E-tivities: The Key to Active Online Learning
E-tivities: The Key to Active Online Learning
Gilly SalmonKogan Page2002ISBN: 0749436867£19.99
Education institutions are under pressure to reduce costs, increase student numbers and improve teaching quality. Many see increased use of electronic learning as a way of dealing with these apparently contradictory pressures. Salmon, of the Open University Business School, bases her book on action research and a premise she admits is contentious – that teaching techniques are more important than "content" delivery. Her own research has revealed that "some very simple ideas, using cheap … bulletin boards,have the greatest, if largely unsung, impact".

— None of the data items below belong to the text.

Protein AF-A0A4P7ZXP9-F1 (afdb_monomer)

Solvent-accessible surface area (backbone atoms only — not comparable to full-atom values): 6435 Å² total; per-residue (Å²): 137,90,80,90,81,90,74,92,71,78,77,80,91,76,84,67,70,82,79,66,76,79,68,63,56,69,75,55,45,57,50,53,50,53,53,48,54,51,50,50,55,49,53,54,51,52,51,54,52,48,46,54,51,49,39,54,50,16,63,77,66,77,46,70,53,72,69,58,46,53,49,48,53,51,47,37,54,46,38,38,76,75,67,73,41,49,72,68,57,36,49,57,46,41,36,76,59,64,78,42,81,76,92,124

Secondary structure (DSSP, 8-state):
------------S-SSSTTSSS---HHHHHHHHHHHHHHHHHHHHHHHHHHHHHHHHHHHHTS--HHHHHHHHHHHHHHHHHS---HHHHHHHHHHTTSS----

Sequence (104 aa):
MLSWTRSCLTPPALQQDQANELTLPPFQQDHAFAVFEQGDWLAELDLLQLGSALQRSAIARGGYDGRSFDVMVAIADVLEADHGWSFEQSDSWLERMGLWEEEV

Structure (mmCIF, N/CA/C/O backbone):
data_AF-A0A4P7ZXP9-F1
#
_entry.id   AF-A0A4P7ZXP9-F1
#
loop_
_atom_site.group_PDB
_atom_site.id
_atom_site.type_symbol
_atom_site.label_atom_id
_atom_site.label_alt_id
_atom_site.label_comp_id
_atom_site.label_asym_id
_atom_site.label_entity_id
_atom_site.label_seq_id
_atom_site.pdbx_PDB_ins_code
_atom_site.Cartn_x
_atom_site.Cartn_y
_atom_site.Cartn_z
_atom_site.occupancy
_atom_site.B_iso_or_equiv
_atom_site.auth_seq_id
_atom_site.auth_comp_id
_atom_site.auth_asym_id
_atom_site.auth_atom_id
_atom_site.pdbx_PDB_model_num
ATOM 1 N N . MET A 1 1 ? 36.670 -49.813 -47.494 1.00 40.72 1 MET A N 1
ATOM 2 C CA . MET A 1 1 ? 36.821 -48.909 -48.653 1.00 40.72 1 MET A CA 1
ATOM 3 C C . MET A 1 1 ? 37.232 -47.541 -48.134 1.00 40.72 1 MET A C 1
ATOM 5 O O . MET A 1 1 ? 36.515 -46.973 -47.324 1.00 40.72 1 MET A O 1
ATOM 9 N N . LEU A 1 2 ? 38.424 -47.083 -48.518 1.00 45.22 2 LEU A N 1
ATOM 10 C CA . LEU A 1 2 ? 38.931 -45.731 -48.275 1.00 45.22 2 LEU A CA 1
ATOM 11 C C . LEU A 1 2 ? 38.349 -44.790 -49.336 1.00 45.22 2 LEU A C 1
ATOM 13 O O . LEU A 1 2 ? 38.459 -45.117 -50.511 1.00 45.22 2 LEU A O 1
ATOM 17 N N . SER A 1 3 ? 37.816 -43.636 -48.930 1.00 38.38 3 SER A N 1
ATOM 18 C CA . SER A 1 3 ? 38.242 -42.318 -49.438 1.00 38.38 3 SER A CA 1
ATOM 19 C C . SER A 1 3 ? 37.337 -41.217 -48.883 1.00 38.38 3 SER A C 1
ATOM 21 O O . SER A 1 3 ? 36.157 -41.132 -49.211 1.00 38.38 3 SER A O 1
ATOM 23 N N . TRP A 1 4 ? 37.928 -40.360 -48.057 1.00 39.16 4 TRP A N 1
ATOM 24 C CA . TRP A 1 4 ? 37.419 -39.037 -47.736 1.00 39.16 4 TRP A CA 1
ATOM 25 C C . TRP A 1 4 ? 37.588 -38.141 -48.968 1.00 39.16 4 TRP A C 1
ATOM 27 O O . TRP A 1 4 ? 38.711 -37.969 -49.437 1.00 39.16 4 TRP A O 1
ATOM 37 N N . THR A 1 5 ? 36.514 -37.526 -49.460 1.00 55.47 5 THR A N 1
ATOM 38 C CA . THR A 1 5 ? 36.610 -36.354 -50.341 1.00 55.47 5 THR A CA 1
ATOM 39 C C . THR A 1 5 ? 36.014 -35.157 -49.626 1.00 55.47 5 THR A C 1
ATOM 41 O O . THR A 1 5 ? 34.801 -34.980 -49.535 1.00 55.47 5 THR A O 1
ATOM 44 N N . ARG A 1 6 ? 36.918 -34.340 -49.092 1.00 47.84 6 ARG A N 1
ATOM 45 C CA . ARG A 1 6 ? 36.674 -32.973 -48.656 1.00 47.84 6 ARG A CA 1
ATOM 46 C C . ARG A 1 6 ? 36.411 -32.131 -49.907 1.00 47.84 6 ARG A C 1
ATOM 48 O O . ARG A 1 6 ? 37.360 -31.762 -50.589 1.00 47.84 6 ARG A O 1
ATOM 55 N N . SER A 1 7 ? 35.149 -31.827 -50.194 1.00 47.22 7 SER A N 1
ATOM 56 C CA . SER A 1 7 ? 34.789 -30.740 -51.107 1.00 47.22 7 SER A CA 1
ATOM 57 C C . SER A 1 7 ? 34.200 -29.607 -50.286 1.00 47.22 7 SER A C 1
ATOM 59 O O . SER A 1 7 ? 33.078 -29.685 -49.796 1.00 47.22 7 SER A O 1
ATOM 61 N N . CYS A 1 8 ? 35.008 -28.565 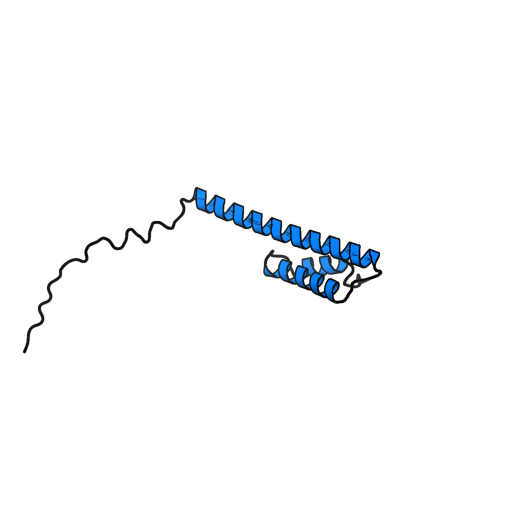-50.108 1.00 53.94 8 CYS A N 1
ATOM 62 C CA . CYS A 1 8 ? 34.561 -27.263 -49.650 1.00 53.94 8 CYS A CA 1
ATOM 63 C C . CYS A 1 8 ? 33.568 -26.720 -50.685 1.00 53.94 8 CYS A C 1
ATOM 65 O O . CYS A 1 8 ? 33.981 -26.290 -51.759 1.00 53.94 8 CYS A O 1
ATOM 67 N N . LEU A 1 9 ? 32.276 -26.757 -50.373 1.00 42.50 9 LEU A N 1
ATOM 68 C CA . LEU A 1 9 ? 31.269 -25.969 -51.069 1.00 42.50 9 LEU A CA 1
ATOM 69 C C . LEU A 1 9 ? 30.574 -25.107 -50.021 1.00 42.50 9 LEU A C 1
ATOM 71 O O . LEU A 1 9 ? 29.904 -25.587 -49.113 1.00 42.50 9 LEU A O 1
ATOM 75 N N . THR A 1 10 ? 30.902 -23.830 -50.137 1.00 50.47 10 THR A N 1
ATOM 76 C CA . THR A 1 10 ? 30.370 -22.632 -49.501 1.00 50.47 10 THR A CA 1
ATOM 77 C C . THR A 1 10 ? 28.924 -22.799 -49.017 1.00 50.47 10 THR A C 1
ATOM 79 O O . THR A 1 10 ? 28.081 -23.224 -49.810 1.00 50.47 10 THR A O 1
ATOM 82 N N . PRO A 1 11 ? 28.587 -22.433 -47.766 1.00 42.31 11 PRO A N 1
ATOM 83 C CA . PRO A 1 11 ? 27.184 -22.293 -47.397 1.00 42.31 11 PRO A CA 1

Salmon defines e-tivities as frameworks for promoting online active and interactive learning. E-tivities, she says, are: motivating, engaging and purposeful; based on interaction between learners/students/participants, mainly through written message contributions; designed and led by an e-moderator;asynchronous (they take place over time); and cheap and easy to run –usually through online bulletin boards, forums or conferences.
The author explains the key features of e-tivities as: a small piece of information, stimulus or challenge (the "spark"); online activity, which includes individual participants posting a contribution; an interactive or participative element, such as responding to the postings of others; summary feedback or critique from an e-moderator (the "plenary"); and all the instructions to take part being available in one online message (the "invitation").
Part I of the book helps the reader to design and run e-tivities. It explores, through the lens of e-tivities, the five-stage model of teaching and learning online that the author presented in her previous book, E-moderating. It offers the story of one of her e-moderating courses based entirely on e-tivities, and a framework to help the reader to create his or her own e-tivities. It also provides insight into the roles and skills that e-moderators need in order to run e-tivities well. Part I includes a case study of the use of e-tivities for staff development at the University of Glamorgan, which readers of Education + Training will find particularly interesting. Part II is a set of 35 resources to help practitioners to think through, design, develop and run their own e-tivities.
E-tivities targets academics, teachers, course managers, teaching assistants, instructors, trainers and e-moderators, from any subject discipline or level of education, who are already online or wish to move online. There is also plenty to interest developers and trainers in corporate training and professional associations, as well as staff developers and teacher trainers. In addition, the author believes the book may be of interest to software and platform designers and providers, computer services and support staff, managers and administrators responsible for providing, evaluating or assessing online learning, and staff working online in contexts other than teaching and learning– for example, in community programmes or e-democracy.